Apresentava-se com timbre de voz elevado, impulsividade na fala, interrupções constantes da linha de pensamento, interrompendo a conversa dos pais durante a entrevista. Demonstrava contrariedade em tudo o que era relatado pelos pais e assumia postura agressiva em sua expressão de linguagem.
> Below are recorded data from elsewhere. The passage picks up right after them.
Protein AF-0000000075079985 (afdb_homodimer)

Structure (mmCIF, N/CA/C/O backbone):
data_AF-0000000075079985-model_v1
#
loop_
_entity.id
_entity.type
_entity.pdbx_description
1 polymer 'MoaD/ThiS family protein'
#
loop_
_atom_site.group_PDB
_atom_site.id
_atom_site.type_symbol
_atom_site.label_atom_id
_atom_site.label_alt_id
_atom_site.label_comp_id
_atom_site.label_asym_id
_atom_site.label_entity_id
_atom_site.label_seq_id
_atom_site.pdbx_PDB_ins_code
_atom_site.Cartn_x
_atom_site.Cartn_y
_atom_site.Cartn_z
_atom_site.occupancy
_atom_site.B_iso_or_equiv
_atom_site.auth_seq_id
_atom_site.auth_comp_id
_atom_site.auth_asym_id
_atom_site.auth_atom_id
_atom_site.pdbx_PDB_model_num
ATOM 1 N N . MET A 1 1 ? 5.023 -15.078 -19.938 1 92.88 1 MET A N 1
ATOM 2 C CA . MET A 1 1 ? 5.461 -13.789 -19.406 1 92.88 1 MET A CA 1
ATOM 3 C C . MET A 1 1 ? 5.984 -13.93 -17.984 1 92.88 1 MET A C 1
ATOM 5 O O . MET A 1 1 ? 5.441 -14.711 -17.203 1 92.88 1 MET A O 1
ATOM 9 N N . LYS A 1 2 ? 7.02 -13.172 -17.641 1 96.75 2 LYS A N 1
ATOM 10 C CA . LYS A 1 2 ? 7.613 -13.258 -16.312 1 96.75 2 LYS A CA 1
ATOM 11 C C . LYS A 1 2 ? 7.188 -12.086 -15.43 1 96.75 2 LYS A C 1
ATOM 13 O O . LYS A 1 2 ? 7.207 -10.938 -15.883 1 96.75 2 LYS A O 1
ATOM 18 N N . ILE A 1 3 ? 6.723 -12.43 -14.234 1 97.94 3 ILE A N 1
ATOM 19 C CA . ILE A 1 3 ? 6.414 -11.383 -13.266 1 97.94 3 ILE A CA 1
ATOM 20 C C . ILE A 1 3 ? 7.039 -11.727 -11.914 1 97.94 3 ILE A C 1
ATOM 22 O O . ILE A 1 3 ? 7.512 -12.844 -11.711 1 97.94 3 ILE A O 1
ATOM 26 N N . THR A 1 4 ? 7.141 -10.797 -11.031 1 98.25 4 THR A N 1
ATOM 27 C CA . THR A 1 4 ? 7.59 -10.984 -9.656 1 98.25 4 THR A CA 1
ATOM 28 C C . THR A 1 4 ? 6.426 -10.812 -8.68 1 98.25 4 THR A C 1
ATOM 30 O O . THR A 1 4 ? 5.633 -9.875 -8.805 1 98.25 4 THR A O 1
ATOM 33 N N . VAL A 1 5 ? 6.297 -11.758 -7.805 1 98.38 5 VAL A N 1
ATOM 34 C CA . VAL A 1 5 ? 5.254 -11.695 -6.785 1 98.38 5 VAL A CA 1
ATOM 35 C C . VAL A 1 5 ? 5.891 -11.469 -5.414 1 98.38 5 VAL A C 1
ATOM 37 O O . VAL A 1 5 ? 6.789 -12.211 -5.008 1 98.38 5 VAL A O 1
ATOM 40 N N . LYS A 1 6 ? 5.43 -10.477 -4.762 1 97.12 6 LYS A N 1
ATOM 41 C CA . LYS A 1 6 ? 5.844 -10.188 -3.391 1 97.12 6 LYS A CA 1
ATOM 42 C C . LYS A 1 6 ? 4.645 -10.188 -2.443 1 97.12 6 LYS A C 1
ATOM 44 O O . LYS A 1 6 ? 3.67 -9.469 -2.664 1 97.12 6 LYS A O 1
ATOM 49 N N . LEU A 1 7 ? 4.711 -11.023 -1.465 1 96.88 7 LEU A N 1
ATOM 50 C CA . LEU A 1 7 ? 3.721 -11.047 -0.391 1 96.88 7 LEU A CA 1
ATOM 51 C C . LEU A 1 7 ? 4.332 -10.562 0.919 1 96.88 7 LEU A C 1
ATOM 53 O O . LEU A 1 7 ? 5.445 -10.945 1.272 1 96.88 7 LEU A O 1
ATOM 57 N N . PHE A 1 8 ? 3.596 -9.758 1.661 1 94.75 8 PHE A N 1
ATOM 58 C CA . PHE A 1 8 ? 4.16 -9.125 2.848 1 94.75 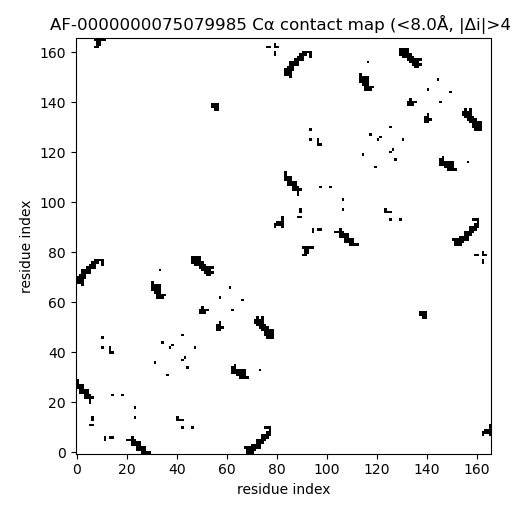8 PHE A CA 1
ATOM 59 C C . PHE A 1 8 ? 3.459 -9.609 4.109 1 94.75 8 PHE A C 1
ATOM 61 O O . PHE A 1 8 ? 2.369 -10.188 4.039 1 94.75 8 PHE A O 1
ATOM 68 N N . ALA A 1 9 ? 4.184 -9.352 5.215 1 92.38 9 ALA A N 1
ATOM 69 C CA . ALA A 1 9 ? 3.68 -9.68 6.547 1 92.38 9 ALA A CA 1
ATOM 70 C C . ALA A 1 9 ? 3.225 -11.133 6.617 1 92.38 9 ALA A C 1
ATOM 72 O O . ALA A 1 9 ? 3.994 -12.047 6.312 1 92.38 9 ALA A O 1
ATOM 73 N N . GLY A 1 10 ? 2.066 -11.391 7.07 1 92.25 10 GLY A N 1
ATOM 74 C CA . GLY A 1 10 ? 1.612 -12.766 7.258 1 92.25 10 GLY A CA 1
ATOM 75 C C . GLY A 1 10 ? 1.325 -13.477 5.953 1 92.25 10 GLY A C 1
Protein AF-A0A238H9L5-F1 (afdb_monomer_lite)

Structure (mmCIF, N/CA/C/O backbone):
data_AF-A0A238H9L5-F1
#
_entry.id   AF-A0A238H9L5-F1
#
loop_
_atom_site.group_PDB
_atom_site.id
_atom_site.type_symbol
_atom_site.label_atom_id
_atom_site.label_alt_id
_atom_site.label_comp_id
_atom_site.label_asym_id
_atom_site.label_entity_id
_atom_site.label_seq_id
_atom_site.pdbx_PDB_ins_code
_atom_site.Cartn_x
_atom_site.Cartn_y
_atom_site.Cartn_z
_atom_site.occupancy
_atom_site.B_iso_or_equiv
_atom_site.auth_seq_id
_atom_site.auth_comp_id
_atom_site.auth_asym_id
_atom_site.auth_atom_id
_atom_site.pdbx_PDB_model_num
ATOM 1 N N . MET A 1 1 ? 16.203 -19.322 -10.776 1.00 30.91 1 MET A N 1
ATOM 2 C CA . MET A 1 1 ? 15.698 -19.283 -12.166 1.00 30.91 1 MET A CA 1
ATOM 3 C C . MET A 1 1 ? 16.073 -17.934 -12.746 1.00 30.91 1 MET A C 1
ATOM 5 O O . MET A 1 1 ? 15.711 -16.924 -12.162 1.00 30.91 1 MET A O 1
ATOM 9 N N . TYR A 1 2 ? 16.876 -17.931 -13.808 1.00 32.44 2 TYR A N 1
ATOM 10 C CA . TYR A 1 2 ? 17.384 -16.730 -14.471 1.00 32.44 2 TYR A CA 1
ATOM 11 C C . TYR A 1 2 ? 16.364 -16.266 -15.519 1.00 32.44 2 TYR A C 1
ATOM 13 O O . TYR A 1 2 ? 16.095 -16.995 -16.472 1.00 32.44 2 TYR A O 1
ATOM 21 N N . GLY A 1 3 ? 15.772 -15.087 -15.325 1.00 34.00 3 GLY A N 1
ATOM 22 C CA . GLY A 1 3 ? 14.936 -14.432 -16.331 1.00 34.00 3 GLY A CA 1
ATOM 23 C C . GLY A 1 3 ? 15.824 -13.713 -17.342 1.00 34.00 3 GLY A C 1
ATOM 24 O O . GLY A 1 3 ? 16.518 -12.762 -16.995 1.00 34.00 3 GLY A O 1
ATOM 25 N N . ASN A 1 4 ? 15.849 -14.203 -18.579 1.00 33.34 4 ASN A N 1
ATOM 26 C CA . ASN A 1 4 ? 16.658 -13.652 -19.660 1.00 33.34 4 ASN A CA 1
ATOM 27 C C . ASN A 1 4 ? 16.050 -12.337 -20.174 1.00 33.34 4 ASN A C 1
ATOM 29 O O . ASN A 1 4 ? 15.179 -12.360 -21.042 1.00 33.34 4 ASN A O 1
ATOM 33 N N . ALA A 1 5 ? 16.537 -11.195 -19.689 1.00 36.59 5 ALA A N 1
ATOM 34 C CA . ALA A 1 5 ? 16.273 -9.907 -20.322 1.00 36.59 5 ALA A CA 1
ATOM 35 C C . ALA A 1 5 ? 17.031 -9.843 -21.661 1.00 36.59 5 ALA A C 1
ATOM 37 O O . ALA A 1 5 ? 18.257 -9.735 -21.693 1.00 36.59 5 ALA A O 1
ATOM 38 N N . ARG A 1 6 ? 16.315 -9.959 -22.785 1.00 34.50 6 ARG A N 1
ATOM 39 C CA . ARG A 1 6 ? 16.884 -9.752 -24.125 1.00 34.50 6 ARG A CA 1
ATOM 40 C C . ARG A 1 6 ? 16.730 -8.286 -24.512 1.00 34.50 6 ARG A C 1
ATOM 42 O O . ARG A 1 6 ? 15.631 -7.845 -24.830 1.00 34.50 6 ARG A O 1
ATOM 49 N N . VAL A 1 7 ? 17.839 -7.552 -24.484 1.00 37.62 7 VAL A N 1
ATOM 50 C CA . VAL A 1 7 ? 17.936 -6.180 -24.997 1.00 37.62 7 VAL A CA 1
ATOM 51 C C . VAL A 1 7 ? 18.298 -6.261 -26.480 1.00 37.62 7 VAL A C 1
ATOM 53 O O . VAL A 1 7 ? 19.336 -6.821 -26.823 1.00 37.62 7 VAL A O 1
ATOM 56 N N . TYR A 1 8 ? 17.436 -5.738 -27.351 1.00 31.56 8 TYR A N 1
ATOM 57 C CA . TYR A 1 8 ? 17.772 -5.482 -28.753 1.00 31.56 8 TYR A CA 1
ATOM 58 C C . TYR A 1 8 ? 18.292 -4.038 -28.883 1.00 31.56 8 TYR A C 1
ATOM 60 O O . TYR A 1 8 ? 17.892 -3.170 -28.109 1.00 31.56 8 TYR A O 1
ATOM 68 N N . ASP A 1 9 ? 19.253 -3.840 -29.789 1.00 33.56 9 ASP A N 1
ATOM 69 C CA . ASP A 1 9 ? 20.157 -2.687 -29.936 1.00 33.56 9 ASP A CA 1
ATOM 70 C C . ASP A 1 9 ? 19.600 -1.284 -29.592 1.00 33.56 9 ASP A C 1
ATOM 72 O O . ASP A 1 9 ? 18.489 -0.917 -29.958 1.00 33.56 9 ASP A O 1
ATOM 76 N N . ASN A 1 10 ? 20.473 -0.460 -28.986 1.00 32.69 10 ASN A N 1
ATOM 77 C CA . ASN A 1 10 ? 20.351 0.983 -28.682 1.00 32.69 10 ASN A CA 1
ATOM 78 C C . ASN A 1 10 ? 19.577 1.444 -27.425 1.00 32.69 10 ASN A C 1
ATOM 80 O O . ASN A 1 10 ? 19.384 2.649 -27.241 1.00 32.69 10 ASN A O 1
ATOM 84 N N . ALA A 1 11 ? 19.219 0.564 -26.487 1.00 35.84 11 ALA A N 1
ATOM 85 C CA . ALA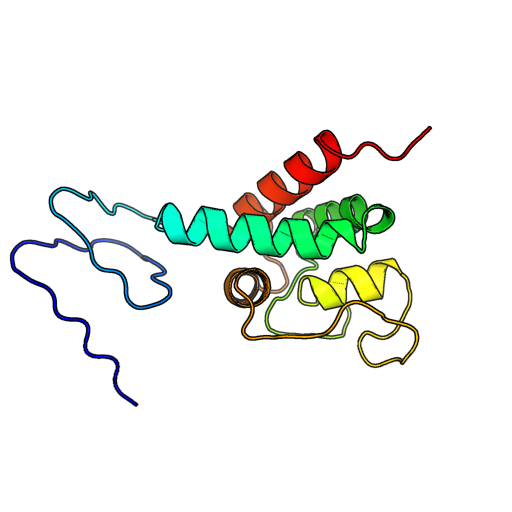 A 1 11 ? 18.646 1.000 -25.206 1.00 35.84 11 ALA A CA 1
ATOM 86 C C . ALA A 1 11 ? 19.727 1.538 -24.240 1.00 35.84 11 ALA A C 1
ATOM 88 O O . ALA A 1 11 ? 20.457 0.782 -23.599 1.00 35.84 11 ALA A O 1
ATOM 89 N N . ARG A 1 12 ? 19.832 2.867 -24.107 1.00 33.38 12 ARG A N 1
ATOM 90 C CA . ARG A 1 12 ? 20.706 3.522 -23.119 1.00 33.38 12 ARG A CA 1
ATOM 91 C C . ARG A 1 12 ? 19.951 3.674 -21.790 1.00 33.38 12 ARG A C 1
ATOM 93 O O . ARG A 1 12 ? 19.180 4.613 -21.623 1.00 33.38 12 ARG A O 1
ATOM 100 N N . VAL A 1 13 ? 20.158 2.747 -20.852 1.00 40.16 13 VAL A N 1
ATOM 101 C CA . VAL A 1 13 ? 19.616 2.845 -19.484 1.00 40.16 13 VAL A CA 1
ATOM 102 C C . VAL A 1 13 ? 20.572 3.683 -18.634 1.00 40.16 13 VAL A C 1
ATOM 104 O O . VAL A 1 13 ? 21.715 3.290 -18.414 1.00 40.16 13 VAL A O 1
ATOM 107 N N . SER A 1 14 ? 20.123 4.845 -18.157 1.00 32.75 14 SER A N 1
ATOM 108 C CA . SER A 1 14 ? 20.874 5.679 -17.210 1.00 32.75 14 SER A CA 1
ATOM 109 C C . SER A 1 14 ? 19.971 6.094 -16.047 1.00 32.75 14 SER A C 1
ATOM 111 O O . SER A 1 14 ? 19.057 6.895 -16.238 1.00 32.75 14 SER A O 1
ATOM 113 N N . GLY A 1 15 ? 20.236 5.554 -14.853 1.00 37.72 15 GLY A N 1
ATOM 114 C CA . GLY A 1 15 ? 19.517 5.848 -13.603 1.00 37.72 15 GLY A CA 1
ATOM 115 C C . GLY A 1 15 ? 18.731 4.656 -13.037 1.00 37.72 15 GLY A C 1
ATOM 116 O O . GLY A 1 15 ? 18.395 3.729 -13.770 1.00 37.72 15 GLY A O 1
ATOM 117 N N . ASN A 1 16 ? 18.462 4.685 -11.724 1.00 37.00 16 ASN A N 1
ATOM 118 C CA . ASN A 1 16 ? 17.750 3.650 -10.959 1.00 37.00 16 ASN A CA 1
ATOM 119 C C . ASN A 1 16 ? 16.332 3.415 -11.519 1.00 37.00 16 ASN A C 1
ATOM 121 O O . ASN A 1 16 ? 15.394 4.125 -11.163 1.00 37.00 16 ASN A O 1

O exame clínico geral estava dentro dos parâmetros da faixa etária, com adequado desenvolvimento pôndero-estatural. O histórico de consumo de alimentos processados, derivados lácteos e glúten era a base da alimentação.
Propedêutica e conduta
A proposta de tratamento foi a intervenção nutricional com dieta anti-inflamatória, fórmulas adaptógenas para modular a função adrenal, suplementação com ômega 3, retirada do celular e 20 sessões da neuromodulação integrativa, composta por treinamento em neurofeedback, biofeedback com treino da variabilidade cardíaca e o uso da terapia de ativação da microvasculatura. O objetivo é ensinar a criança a modular o sistema nervoso autônomo pela respiração. Foi desenvolvido ainda um minucioso plano psicopedagógico, com orientação da escola.
Resultados
Com a retirada do celular, P.N. reduziu a ansiedade, passou a buscar brinquedos e se interessar por revistinhas em quadrinhos. Com 12 sessões de neuromodulação integrativa, começou a ler palavras e frases curtas. Dois meses após o término das sessões, os pais observaram desenvolvimento da leitura e escrita; a criança ir dormir no próprio quarto, mais confiante, alegre e com redução acentuada das crises de irritabilidade e ansiedade.
Considerações Finais
O sucesso apresentado no manejo clínico do estudo de caso apresentado foi atribuído ao empenho dos pais em retirar o celular do filho, por duas semanas e, após o tratamento, limitar o tempo de uso por até uma hora ao dia. Porém, mais estudos são necessários, para concluir se o agravamento da sintomatologia do TDAH está associado ao excesso de uso da tecnologia.